*** Record extracts Section Begins ***

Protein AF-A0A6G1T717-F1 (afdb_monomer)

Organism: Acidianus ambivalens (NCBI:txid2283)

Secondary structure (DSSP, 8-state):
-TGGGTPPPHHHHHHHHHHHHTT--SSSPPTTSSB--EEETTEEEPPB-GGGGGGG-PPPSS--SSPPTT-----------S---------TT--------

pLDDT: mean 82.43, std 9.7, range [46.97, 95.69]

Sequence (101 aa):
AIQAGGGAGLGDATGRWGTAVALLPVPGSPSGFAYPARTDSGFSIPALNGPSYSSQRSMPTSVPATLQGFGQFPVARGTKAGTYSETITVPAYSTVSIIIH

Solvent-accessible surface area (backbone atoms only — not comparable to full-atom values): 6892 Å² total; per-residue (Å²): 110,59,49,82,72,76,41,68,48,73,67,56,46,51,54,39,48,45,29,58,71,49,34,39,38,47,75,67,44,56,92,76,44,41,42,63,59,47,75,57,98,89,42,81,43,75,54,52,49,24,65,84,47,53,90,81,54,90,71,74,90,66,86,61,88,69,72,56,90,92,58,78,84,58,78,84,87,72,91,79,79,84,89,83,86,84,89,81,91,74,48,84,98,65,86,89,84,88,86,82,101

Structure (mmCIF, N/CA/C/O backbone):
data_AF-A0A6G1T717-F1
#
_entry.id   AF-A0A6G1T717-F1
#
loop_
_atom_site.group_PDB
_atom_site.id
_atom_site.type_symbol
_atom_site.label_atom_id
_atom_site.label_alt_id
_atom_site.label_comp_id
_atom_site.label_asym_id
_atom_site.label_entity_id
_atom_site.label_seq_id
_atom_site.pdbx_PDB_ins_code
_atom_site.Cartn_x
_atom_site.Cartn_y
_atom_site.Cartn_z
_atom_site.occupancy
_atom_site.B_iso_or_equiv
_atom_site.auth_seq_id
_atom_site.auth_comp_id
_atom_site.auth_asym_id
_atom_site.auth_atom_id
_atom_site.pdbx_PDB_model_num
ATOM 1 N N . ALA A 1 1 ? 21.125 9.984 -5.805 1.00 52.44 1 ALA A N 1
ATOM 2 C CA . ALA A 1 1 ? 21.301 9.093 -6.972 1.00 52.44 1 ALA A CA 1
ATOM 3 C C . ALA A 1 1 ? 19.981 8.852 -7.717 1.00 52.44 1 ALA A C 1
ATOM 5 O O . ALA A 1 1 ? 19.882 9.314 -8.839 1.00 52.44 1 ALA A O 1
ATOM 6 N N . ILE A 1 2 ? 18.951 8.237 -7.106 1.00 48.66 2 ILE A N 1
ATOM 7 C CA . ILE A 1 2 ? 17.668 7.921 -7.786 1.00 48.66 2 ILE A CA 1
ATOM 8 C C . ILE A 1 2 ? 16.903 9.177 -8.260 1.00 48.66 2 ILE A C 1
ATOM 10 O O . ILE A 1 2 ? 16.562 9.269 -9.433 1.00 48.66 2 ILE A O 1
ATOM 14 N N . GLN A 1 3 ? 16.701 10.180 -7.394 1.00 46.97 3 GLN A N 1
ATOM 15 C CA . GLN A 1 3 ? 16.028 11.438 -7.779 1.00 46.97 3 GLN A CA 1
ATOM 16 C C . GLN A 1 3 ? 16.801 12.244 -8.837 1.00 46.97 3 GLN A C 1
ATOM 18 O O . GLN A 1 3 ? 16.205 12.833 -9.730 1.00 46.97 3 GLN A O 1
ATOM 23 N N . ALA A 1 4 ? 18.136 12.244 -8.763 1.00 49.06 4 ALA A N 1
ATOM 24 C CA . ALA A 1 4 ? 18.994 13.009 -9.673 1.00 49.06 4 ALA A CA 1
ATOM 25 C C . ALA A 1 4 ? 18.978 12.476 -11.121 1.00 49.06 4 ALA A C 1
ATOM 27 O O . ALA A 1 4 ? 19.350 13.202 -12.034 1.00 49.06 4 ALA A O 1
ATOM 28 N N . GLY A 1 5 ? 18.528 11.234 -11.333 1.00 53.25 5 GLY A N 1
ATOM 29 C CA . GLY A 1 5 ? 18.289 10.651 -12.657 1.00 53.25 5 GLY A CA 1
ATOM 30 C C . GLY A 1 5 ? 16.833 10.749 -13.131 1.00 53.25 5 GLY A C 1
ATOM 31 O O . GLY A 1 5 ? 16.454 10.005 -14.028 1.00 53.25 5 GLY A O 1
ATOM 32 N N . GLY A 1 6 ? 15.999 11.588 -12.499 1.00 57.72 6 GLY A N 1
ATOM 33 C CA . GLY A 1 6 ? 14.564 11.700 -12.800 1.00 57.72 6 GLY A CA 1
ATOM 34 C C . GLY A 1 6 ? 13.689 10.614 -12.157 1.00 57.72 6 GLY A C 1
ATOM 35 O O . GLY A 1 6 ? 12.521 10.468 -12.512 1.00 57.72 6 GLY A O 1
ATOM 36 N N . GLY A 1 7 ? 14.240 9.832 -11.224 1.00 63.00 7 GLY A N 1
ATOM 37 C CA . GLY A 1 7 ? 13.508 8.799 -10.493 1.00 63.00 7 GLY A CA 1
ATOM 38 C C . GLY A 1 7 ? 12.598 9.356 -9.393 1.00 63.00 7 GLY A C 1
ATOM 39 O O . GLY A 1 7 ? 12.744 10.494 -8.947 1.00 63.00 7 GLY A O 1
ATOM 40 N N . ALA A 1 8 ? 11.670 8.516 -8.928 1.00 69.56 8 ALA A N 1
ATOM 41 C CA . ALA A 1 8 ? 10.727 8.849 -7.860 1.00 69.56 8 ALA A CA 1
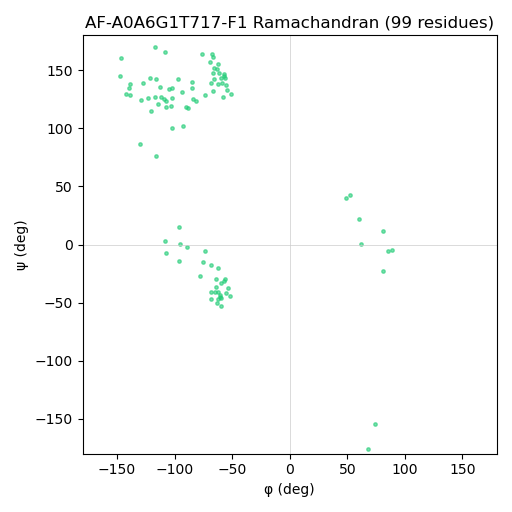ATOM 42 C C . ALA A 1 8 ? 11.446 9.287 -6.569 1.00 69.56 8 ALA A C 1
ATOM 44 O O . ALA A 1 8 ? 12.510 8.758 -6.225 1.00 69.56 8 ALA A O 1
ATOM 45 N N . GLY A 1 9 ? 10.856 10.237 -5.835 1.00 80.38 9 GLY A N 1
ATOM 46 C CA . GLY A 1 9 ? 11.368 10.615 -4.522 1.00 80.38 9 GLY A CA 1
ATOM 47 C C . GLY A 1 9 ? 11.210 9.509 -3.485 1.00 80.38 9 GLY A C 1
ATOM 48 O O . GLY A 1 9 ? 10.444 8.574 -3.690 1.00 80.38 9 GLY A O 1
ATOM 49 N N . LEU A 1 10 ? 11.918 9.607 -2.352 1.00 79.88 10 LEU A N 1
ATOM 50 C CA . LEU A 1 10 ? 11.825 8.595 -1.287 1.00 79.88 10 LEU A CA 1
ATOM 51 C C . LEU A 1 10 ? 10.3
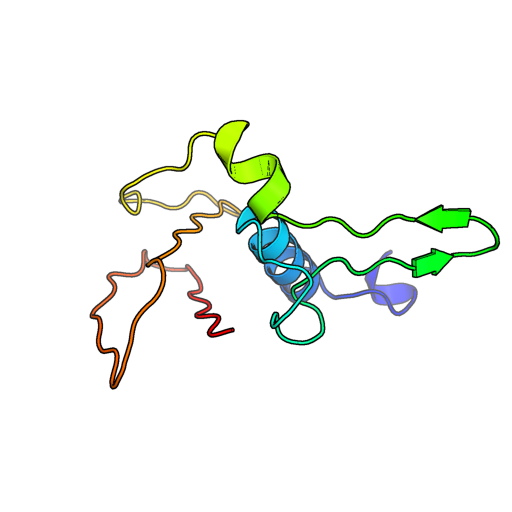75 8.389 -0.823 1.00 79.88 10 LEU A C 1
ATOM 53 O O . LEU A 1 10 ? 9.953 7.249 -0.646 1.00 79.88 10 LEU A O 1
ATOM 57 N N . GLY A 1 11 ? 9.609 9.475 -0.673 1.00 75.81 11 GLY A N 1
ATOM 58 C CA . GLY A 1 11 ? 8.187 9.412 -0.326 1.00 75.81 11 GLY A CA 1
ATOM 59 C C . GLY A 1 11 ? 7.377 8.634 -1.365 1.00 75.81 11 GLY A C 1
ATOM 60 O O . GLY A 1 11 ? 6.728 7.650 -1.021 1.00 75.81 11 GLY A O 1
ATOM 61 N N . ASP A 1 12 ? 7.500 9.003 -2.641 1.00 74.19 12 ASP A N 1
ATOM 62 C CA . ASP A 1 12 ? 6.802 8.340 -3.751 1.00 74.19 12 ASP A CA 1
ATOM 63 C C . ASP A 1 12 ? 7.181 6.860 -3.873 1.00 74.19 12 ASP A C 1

*** Record extracts Section Ends ***
*** Record extracts Section Begins ***

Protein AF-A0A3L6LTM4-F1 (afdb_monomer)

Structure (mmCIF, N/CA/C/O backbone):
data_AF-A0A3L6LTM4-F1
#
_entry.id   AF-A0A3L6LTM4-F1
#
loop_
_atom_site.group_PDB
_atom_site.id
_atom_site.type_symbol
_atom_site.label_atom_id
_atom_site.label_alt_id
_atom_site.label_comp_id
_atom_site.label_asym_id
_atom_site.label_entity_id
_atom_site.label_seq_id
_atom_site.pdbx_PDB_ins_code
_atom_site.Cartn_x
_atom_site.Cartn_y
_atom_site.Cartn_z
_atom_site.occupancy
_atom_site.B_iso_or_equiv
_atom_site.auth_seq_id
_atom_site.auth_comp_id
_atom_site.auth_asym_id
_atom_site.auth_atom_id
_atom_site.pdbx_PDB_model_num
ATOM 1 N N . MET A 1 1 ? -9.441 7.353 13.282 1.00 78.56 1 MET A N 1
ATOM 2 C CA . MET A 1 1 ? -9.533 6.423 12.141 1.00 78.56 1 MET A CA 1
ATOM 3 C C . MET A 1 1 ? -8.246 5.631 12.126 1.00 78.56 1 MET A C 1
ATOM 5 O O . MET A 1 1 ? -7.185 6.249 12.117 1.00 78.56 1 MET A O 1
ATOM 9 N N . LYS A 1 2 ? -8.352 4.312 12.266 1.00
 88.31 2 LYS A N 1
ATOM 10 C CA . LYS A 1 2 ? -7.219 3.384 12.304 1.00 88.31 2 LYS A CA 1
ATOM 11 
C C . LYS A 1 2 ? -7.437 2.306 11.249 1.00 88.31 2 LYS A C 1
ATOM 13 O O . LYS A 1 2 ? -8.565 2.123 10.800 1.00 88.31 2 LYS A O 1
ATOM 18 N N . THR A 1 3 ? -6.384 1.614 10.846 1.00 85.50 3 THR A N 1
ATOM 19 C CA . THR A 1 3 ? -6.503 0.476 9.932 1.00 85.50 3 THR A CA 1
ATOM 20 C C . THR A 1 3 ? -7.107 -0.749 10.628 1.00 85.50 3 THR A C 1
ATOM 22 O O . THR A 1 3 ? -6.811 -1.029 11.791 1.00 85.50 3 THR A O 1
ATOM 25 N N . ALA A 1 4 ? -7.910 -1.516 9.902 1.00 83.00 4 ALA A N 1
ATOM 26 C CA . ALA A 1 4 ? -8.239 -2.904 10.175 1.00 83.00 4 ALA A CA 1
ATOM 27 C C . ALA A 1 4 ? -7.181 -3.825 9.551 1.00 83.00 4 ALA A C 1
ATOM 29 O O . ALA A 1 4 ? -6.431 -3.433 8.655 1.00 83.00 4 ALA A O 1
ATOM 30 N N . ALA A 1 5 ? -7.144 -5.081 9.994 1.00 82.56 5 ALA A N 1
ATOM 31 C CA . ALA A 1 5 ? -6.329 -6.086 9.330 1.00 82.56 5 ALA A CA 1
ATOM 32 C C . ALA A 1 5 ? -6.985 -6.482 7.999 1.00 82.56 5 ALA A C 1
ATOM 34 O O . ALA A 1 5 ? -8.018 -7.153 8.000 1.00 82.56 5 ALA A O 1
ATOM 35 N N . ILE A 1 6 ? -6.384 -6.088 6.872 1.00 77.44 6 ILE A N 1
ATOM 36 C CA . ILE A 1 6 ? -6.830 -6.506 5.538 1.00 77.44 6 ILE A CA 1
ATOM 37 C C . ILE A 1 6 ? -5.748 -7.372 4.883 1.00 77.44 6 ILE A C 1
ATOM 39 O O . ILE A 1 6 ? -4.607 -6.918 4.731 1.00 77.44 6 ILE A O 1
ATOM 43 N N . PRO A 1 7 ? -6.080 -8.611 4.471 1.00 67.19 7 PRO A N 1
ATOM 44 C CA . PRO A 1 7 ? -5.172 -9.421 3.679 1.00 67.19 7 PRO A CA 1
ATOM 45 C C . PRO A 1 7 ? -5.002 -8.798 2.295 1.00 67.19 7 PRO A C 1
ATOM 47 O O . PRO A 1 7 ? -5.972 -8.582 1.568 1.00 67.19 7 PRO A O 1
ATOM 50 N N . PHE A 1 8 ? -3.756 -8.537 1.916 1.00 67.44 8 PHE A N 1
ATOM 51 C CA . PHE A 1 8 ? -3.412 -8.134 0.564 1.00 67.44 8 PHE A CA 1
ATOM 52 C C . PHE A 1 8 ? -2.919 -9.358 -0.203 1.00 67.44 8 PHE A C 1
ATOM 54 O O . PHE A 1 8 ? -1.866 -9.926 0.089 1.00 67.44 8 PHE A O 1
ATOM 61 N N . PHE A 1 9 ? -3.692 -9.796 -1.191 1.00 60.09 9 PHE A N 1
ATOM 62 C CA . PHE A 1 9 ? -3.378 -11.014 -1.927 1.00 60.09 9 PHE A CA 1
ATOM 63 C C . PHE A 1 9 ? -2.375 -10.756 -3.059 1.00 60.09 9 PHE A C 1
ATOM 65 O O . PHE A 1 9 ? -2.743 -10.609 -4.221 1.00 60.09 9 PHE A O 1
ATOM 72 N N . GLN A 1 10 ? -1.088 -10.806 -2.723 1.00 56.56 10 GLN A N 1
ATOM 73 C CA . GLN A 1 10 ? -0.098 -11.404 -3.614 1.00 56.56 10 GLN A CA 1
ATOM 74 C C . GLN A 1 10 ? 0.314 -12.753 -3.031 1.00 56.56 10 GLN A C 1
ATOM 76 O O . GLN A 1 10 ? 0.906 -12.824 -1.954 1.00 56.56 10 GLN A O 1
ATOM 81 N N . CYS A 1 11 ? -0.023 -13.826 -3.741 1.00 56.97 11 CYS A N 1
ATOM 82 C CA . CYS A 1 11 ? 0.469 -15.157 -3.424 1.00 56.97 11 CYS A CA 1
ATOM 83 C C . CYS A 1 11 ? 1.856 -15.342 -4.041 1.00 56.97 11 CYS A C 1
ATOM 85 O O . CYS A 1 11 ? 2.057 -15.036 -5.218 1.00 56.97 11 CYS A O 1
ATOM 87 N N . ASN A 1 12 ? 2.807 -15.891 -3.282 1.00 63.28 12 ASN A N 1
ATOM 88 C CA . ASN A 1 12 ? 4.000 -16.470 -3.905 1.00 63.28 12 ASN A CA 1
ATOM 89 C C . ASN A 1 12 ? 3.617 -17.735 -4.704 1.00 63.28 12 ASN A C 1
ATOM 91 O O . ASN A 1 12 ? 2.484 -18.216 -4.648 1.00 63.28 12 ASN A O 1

*** Record extracts Section Ends ***

Please copy the lines in the records above between the one holding "ATOM 61 N N . PHE" and the one holding "ATOM 87 N N", inclusive, exactly and with no other line.

ATOM 61 N N . PHE A 1 9 ? -3.692 -9.796 -1.191 1.00 60.09 9 PHE A N 1
ATOM 62 C CA . PHE A 1 9 ? -3.378 -11.014 -1.927 1.00 60.09 9 PHE A CA 1
ATOM 63 C C . PHE A 1 9 ? -2.375 -10.756 -3.059 1.00 60.09 9 PHE A C 1
ATOM 65 O O . PHE A 1 9 ? -2.743 -10.609 -4.221 1.00 60.09 9 PHE A O 1
ATOM 72 N N . GLN A 1 10 ? -1.088 -10.806 -2.723 1.00 56.56 10 GLN A N 1
ATOM 73 C CA . GLN A 1 10 ? -0.098 -11.404 -3.614 1.00 56.56 10 GLN A CA 1
ATOM 74 C C . GLN A 1 10 ? 0.314 -12.753 -3.031 1.00 56.56 10 GLN A C 1
ATOM 76 O O . GLN A 1 10 ? 0.906 -12.824 -1.954 1.00 56.56 10 GLN A O 1
ATOM 81 N N . CYS A 1 11 ? -0.023 -13.826 -3.741 1.00 56.97 11 CYS A N 1
ATOM 82 C CA . CYS A 1 11 ? 0.469 -15.157 -3.424 1.00 56.97 11 CYS A CA 1
ATOM 83 C C . CYS A 1 11 ? 1.856 -15.342 -4.041 1.00 56.97 11 CYS A C 1
ATOM 85 O O . CYS A 1 11 ? 2.057 -15.036 -5.218 1.00 56.97 11 CYS A O 1
ATOM 87 N N . ASN A 1 12 ? 2.807 -15.891 -3.282 1.00 63.28 12 ASN A N 1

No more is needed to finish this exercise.